The existence of a magnetic field, hence Faraday rotation, only increases the depolarization process. It means that the polarization of outgoing radiation acquires a peak-like angular dependence with its maximum for perpendicular propagation. The sharpness of the peak increases with increasing magnetic field magnitude. The main region of allowed angles appears to be $\sim$$1/\delta$.

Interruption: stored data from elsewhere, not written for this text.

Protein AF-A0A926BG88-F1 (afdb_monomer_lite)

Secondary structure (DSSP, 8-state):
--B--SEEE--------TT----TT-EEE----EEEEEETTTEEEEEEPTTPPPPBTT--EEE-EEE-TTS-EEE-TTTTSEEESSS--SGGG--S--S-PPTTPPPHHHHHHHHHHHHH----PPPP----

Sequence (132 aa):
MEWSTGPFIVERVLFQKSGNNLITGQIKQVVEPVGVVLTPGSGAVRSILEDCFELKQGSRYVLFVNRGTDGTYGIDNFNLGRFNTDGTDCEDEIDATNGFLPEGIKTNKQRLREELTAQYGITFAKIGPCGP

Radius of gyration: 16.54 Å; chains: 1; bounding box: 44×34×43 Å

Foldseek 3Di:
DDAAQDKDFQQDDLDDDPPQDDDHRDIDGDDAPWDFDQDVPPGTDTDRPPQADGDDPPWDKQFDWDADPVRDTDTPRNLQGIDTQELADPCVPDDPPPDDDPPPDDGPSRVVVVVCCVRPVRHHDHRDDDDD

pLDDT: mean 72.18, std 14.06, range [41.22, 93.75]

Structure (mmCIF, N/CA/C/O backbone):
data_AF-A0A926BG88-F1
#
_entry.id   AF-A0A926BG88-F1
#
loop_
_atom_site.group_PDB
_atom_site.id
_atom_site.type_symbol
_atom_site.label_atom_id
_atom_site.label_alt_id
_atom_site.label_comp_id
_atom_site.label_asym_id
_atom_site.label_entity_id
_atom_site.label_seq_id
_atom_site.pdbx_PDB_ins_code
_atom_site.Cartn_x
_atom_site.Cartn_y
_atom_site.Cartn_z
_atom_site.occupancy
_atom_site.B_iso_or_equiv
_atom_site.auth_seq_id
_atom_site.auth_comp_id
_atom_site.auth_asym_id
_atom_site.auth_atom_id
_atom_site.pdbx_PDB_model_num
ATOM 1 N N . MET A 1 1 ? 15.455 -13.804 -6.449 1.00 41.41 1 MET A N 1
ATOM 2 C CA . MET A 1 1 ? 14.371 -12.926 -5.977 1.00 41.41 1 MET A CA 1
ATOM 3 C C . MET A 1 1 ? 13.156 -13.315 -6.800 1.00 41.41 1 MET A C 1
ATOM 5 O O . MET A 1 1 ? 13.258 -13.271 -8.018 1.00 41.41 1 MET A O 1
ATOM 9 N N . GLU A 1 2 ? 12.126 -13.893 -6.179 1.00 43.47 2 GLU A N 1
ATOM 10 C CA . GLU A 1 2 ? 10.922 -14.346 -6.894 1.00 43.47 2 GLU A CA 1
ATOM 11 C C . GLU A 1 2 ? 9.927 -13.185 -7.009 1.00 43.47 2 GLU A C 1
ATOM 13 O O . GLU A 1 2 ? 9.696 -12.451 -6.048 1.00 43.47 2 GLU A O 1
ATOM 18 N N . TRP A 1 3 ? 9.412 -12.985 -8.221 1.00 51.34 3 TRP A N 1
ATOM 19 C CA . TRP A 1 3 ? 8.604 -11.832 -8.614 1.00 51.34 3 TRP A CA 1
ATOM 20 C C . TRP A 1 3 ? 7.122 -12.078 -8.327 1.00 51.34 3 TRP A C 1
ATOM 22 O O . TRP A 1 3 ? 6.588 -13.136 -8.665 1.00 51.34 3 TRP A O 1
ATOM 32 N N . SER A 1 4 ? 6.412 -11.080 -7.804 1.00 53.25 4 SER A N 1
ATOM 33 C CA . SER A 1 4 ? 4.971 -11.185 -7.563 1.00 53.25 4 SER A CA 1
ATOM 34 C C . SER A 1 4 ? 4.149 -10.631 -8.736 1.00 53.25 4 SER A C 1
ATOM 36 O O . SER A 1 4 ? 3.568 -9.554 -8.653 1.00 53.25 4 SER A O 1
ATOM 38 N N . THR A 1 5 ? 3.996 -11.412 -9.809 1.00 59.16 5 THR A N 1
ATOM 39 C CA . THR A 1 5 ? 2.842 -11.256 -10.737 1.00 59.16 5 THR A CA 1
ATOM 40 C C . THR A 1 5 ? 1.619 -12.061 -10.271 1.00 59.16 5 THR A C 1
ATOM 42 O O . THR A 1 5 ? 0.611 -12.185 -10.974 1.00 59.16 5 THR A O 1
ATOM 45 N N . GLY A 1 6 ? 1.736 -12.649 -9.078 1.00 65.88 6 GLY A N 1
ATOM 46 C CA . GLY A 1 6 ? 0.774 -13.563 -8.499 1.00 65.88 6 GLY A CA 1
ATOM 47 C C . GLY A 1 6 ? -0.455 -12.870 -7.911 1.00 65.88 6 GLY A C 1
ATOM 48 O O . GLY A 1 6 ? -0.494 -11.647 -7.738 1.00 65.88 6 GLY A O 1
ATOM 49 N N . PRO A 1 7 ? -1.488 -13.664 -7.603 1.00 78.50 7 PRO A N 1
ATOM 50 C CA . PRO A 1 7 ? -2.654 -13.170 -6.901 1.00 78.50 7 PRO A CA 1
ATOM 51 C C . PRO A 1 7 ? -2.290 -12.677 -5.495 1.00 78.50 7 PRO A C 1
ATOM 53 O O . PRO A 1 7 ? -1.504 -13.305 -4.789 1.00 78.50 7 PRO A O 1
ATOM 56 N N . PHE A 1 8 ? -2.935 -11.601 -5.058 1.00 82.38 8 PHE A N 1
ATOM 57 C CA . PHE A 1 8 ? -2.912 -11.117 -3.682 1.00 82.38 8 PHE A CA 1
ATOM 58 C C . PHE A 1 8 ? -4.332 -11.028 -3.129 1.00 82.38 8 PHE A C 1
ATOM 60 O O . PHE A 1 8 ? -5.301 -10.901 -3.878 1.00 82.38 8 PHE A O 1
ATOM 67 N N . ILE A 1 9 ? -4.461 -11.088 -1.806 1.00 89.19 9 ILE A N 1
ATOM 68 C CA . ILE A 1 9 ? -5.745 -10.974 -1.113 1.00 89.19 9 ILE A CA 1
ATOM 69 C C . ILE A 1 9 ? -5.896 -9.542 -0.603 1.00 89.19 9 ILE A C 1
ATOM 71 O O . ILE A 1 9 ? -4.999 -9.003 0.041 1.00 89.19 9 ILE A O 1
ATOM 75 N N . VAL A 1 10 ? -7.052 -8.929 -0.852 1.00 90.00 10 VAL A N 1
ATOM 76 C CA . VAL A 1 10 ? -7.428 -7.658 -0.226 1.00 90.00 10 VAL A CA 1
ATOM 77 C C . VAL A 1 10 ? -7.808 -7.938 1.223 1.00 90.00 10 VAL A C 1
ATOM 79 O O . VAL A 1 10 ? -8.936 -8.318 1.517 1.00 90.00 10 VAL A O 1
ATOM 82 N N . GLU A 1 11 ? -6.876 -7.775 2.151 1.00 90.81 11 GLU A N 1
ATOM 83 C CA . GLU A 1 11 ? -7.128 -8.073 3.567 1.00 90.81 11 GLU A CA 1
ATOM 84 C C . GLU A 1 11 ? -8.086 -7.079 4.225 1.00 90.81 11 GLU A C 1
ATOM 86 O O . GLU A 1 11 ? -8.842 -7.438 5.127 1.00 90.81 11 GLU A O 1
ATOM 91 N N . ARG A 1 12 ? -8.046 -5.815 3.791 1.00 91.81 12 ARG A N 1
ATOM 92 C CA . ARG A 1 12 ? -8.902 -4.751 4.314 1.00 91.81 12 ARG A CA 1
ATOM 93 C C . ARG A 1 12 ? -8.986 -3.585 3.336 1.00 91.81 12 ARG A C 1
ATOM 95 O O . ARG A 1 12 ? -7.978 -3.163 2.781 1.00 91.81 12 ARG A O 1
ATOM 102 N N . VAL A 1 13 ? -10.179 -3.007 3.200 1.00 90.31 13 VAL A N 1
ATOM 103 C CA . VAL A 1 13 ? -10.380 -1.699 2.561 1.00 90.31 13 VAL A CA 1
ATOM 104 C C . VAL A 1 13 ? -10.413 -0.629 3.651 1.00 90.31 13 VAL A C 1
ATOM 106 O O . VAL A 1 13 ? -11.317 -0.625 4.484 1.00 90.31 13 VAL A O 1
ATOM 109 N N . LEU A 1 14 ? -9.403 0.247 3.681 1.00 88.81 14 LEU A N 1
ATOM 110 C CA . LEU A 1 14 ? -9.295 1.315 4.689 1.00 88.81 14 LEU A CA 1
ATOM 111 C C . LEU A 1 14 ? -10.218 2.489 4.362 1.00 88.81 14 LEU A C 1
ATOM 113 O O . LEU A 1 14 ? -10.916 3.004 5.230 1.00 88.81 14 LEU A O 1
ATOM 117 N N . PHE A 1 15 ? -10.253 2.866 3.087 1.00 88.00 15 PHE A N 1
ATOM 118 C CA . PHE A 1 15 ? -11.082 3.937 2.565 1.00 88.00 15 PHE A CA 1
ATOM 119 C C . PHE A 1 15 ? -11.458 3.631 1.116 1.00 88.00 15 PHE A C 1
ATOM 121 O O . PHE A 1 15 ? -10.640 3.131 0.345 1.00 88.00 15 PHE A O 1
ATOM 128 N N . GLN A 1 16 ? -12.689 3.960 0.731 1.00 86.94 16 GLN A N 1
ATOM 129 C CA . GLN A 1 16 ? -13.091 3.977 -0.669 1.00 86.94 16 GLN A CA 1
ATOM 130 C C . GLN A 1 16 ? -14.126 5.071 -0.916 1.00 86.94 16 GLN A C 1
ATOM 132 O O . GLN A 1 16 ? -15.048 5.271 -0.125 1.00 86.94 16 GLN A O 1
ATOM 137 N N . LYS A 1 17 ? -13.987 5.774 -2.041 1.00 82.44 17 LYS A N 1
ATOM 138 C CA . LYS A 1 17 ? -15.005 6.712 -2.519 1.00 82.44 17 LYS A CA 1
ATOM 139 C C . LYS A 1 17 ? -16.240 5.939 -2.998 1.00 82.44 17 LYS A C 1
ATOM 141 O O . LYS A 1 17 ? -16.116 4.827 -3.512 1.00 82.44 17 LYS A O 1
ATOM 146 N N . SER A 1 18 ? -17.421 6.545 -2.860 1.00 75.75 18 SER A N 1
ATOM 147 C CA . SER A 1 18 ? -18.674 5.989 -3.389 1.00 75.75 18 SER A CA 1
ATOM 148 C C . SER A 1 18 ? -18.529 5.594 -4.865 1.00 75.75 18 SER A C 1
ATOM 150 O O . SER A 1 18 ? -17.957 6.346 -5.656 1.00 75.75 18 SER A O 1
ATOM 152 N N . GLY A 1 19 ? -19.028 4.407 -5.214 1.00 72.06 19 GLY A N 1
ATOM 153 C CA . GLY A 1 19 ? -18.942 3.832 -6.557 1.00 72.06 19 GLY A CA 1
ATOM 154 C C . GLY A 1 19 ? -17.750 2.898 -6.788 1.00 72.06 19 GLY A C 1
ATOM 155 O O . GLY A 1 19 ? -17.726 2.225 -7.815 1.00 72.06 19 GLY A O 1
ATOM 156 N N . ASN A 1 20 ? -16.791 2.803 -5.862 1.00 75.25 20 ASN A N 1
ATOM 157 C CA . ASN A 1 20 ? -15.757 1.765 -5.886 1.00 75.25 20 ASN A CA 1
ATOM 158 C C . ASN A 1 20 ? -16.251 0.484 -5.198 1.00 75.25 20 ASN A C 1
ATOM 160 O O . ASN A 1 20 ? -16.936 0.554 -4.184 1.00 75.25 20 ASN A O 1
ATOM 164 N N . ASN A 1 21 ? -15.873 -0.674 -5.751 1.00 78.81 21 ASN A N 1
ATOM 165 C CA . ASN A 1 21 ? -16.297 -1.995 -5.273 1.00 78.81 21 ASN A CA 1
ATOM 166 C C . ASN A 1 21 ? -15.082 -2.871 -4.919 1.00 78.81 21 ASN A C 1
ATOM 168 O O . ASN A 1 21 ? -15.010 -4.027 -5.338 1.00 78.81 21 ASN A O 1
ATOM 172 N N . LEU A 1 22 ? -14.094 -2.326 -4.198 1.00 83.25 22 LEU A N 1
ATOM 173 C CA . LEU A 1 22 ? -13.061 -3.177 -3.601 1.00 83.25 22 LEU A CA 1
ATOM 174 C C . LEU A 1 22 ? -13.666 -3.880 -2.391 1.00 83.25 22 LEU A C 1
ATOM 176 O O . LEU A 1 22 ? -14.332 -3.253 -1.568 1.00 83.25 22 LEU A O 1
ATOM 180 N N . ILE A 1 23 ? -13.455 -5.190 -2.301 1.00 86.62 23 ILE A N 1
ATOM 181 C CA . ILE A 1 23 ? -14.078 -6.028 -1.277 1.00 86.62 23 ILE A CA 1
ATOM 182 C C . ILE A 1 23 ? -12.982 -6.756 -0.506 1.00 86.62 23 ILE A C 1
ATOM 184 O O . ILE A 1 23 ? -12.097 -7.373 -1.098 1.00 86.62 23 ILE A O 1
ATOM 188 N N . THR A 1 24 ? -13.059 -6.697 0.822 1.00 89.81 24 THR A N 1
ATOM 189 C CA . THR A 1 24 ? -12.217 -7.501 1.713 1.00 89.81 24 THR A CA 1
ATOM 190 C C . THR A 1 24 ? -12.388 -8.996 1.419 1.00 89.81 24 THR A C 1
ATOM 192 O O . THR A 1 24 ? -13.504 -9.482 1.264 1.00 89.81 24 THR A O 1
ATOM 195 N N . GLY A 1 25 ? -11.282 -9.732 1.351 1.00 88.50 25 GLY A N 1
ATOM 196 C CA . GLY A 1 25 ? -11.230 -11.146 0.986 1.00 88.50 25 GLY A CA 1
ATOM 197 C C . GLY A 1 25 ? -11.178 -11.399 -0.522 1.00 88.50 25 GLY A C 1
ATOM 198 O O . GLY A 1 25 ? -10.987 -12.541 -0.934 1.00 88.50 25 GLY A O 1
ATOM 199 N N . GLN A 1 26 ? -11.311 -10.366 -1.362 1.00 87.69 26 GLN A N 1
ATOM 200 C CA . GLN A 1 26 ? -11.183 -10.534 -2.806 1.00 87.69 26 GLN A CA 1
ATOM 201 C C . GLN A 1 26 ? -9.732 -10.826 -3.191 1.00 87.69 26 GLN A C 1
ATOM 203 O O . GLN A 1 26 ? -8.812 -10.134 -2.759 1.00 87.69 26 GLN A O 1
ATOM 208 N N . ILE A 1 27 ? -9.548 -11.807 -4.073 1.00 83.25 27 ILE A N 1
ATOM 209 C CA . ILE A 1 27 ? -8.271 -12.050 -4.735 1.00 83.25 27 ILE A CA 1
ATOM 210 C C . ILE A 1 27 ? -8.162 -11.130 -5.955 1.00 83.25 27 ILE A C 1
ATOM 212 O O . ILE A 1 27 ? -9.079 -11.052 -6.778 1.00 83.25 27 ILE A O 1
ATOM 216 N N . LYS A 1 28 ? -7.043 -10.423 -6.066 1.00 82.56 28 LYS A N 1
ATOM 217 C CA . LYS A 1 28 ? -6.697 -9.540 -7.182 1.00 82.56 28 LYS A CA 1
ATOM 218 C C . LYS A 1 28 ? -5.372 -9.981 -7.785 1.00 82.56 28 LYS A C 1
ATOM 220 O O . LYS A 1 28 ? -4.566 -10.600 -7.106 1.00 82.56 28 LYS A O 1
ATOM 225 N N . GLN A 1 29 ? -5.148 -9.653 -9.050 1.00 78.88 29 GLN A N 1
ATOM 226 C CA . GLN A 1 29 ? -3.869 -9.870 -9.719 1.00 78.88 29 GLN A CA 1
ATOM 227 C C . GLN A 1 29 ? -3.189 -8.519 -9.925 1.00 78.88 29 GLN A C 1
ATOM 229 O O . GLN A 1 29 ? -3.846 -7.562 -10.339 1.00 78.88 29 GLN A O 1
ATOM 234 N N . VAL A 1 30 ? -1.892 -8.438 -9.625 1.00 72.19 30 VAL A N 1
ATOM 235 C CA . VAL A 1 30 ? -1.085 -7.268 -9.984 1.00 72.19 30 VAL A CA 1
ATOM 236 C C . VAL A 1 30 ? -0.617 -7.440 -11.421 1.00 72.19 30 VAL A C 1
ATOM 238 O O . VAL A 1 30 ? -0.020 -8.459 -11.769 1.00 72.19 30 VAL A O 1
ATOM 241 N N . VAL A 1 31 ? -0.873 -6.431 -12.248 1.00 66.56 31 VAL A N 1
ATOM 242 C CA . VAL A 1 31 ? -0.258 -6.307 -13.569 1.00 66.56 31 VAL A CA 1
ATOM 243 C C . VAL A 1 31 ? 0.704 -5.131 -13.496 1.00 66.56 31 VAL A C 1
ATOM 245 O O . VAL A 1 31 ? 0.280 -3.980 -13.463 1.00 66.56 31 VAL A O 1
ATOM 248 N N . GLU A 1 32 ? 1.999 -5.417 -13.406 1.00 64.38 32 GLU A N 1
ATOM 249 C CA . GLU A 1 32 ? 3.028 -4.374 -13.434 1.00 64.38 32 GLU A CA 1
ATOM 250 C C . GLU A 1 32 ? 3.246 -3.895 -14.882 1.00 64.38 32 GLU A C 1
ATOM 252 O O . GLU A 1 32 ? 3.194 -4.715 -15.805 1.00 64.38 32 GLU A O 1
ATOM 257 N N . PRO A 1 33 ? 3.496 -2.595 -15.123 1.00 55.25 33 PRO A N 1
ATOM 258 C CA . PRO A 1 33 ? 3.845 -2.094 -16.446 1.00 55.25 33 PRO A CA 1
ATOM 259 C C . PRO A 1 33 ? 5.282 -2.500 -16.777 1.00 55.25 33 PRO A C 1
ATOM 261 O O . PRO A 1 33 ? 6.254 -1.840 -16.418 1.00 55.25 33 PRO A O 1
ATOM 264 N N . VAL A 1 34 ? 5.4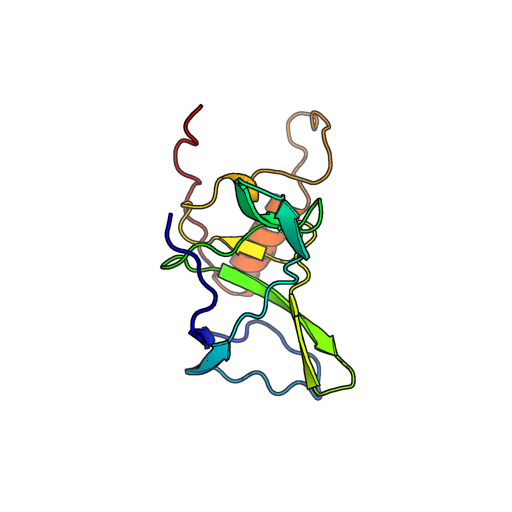10 -3.637 -17.447 1.00 56.00 34 VAL A N 1
ATOM 265 C CA . VAL A 1 34 ? 6.693 -4.197 -17.851 1.00 56.00 34 VAL A CA 1
ATOM 266 C C . VAL A 1 34 ? 7.031 -3.774 -19.269 1.00 56.00 34 VAL A C 1
ATOM 268 O O . VAL A 1 34 ? 6.366 -4.206 -20.209 1.00 56.00 34 VAL A O 1
ATOM 271 N N . GLY A 1 35 ? 8.112 -3.019 -19.451 1.00 52.28 35 GLY A N 1
ATOM 272 C CA . GLY A 1 35 ? 8.828 -3.030 -20.721 1.00 52.28 35 GLY A CA 1
ATOM 273 C C . GLY A 1 35 ? 9.654 -4.312 -20.805 1.00 52.28 35 GLY A C 1
ATOM 274 O O . GLY A 1 35 ? 10.396 -4.631 -19.882 1.00 52.28 35 GLY A O 1
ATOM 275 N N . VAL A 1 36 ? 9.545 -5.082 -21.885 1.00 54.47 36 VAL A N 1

Another very important feature of the polarized radiation is the wavelength dependence of polarization degree pand position angle $\chi $ which is very different from the case of classical electron scattering. This effect is briefly considered in Sect. 5. We consider the case where the Thomson cross-section does not depend on the radiation wavelength.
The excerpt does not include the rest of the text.